Crash Course in Hacking Arcades via MRA (Patreon)

MRA files are now the standard way of loading ROM files into FPGA cores. Originally developed for the MiSTer platform, we have taken them to other platforms too via the command line mra tool.

The MRA defines a list of files to be transferred to the FPGA. The order in which the files are transferred and even the byte order inside them can be set. But you can also alter information inside the files before transferring to the FPGA via the patch element in the MRA file.

patch allows you to replace bytes in the final data stream so you can alter anything in the game: from graphics to CPU code. But how do you create a patch? I'll show you an example: let us remove the lengthy self test of Ghouls'n Ghosts.

You do need to understand a minimum of assembler to do this, but you don't need to be an expert. Just go and type mame ghouls -debug and get a MAME debug session. Don't get overwhelmed by the window, it is very simple: on the left you have the CPU registers, on the right the game code. You can press F10/F11 to advance through the code, we need little more but here is a good reference of the MAME debugger.

Just take a second to look at the code. I don't know M68000 assembler but I can guess what it does. See all those bra (branch) instructions. It is jumping somewhere. Note that it doesn't use a subroutine branch but a direct branch. A subroutine branch would require the memory stack to store the return address. If you are running a selftest program it shouldn't depend on RAM. So as long as the code uses those bra instructions one after the other we are probably in the self test part of the ROM. 

Scroll down and notice the last bra at 061994. Click on it with the mouse and press F4 (go to line). Mmm, that only advanced the game by two frames (look at the left hand side). So we need to run more. Scroll down and try 061AD4 with F4 again. Ok! That took us to frame 1189 and the whole memory test done. That was lucky.

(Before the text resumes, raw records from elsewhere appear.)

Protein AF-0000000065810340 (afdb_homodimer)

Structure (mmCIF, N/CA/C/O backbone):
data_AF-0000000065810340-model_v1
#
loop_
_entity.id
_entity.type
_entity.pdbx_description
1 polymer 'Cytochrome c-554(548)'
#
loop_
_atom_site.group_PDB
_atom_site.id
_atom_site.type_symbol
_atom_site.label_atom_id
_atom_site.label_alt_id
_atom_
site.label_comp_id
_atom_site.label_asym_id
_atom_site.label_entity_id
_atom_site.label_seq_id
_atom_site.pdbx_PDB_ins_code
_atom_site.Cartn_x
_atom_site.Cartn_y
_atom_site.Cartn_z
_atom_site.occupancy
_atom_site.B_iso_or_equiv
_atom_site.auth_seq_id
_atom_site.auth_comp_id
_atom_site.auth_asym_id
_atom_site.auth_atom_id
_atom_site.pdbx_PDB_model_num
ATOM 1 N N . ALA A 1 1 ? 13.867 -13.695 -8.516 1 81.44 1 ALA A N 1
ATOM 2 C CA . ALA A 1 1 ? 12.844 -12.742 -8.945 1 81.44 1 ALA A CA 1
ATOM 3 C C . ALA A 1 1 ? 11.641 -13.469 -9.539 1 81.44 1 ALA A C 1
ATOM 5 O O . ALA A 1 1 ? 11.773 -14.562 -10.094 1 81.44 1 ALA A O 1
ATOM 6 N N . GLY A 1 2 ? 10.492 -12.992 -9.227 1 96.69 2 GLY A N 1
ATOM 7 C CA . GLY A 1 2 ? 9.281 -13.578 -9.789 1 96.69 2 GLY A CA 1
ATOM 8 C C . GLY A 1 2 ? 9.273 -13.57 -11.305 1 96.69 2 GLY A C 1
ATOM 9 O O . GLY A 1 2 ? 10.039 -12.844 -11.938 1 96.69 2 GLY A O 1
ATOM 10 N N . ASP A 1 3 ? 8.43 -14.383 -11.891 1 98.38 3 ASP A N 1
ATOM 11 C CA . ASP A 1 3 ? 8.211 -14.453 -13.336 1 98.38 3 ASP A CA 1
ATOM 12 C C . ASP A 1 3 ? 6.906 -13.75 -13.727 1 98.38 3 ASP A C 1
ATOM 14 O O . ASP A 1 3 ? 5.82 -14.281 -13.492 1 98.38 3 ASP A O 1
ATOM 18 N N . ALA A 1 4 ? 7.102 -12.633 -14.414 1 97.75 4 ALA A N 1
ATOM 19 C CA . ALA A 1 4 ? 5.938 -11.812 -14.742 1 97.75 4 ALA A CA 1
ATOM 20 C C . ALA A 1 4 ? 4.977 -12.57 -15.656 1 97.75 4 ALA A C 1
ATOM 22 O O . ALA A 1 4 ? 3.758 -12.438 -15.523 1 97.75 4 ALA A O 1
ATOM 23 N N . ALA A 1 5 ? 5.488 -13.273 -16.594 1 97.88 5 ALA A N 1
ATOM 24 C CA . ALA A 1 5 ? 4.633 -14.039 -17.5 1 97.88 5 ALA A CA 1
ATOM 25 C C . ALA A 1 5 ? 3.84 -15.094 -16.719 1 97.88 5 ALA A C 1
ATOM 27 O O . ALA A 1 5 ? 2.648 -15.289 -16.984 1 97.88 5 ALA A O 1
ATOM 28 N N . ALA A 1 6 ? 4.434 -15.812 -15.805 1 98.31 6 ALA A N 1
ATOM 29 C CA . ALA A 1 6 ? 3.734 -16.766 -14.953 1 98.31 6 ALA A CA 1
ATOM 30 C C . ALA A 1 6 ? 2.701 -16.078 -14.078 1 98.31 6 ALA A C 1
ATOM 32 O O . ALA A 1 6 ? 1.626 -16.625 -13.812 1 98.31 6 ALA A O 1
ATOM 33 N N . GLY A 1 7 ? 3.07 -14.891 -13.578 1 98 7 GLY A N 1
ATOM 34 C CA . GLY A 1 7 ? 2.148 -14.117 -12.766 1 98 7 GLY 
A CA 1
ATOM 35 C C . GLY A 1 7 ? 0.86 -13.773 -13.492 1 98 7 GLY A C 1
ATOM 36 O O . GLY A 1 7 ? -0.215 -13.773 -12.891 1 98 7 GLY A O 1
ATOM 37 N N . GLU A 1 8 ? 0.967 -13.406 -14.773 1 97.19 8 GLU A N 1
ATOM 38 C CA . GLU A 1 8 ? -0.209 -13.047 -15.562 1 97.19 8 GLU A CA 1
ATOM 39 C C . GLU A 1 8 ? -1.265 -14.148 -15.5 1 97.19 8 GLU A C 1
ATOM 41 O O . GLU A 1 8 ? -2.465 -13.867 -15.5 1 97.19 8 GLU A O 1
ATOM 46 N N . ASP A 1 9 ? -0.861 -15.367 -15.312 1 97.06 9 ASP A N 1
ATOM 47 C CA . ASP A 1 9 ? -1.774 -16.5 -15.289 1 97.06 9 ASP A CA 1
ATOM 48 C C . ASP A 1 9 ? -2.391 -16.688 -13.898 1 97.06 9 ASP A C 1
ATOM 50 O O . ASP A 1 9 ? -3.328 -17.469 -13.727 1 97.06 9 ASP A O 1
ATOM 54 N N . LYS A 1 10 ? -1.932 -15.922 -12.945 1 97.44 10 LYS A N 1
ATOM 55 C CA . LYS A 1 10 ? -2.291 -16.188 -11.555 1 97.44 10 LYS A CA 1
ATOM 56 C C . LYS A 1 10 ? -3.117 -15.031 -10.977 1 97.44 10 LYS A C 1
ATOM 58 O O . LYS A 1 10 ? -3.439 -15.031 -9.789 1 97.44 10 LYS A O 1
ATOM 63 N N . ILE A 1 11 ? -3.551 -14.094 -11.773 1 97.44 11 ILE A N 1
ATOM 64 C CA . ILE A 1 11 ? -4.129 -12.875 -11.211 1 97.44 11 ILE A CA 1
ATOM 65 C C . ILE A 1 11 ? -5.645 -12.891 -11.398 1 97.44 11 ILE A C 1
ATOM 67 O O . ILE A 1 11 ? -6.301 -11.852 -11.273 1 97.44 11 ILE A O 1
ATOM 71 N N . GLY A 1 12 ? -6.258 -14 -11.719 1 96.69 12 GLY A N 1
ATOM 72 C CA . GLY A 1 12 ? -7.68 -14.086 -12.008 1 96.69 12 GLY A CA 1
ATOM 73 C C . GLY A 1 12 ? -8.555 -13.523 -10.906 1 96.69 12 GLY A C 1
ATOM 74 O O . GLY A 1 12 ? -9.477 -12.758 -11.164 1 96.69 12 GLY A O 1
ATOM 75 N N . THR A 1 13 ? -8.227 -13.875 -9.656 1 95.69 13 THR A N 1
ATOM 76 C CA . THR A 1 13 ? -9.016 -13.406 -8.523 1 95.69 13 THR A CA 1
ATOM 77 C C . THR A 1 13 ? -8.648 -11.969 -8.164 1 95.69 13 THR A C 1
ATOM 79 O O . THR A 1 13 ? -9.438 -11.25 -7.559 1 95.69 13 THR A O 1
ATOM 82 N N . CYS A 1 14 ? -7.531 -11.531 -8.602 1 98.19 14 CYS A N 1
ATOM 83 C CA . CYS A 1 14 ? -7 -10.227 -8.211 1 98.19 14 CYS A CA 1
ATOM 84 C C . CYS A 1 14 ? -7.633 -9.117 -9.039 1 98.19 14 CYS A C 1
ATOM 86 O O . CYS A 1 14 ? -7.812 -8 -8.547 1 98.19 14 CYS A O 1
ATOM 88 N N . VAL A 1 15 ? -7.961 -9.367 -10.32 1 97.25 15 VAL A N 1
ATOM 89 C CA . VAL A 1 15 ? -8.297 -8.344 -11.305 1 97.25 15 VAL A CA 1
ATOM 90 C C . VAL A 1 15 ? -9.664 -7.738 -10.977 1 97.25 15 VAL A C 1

The instruction at 061AD8 is a jump to 61C54. Let us try to jump there directly skipping the whole test. Press F3 for reset. The cursor should be at 6190A. Now type PC=61AD4 at the bottom of the MAME window. Press F5 (go) and watch... there you go, the game skipped the test for the RAM. But not for the ROM! We need to skip the ROM test or the game will detect the patch and fail to boot. Let's look further following the same approach until we arrive to the conclusion that PC=400 is the real starting point after the self test.

Now we know what we need. But how to convert this to a patch?

You can either alter the reset starting position, which some CPUs let you do or you can introduce a branch at the current reset point. Let's do the first. The original reset address was 6190A. Let's look for it in the code. Generate the rom file for the Ghouls'n Ghost MRA using the mra tool. Now open the file with your favourite hex editor (even xxd in linux is enough). Search for 6190A but bear in mind that byte order might be swapped. I looked for 0A19 and got it right after 0600. If you swap the byte order you get 0006190A: bingo. Note the address in the rom file for this: 44.

Now open the MRA file and write a patch to replace those bytes:

<patch offset="0x44"> 00 00 00 04</patch>

Note how we reverse the byte order of the 00000400 new starting address. Save your new MRA file -with a different name- and test it. If all goes well you will have done your first successful patch.

Patches can be used to include cheat codes too, translate games or pretty much anything!

I hope you enjoyed this article and please share your patch creations with the community.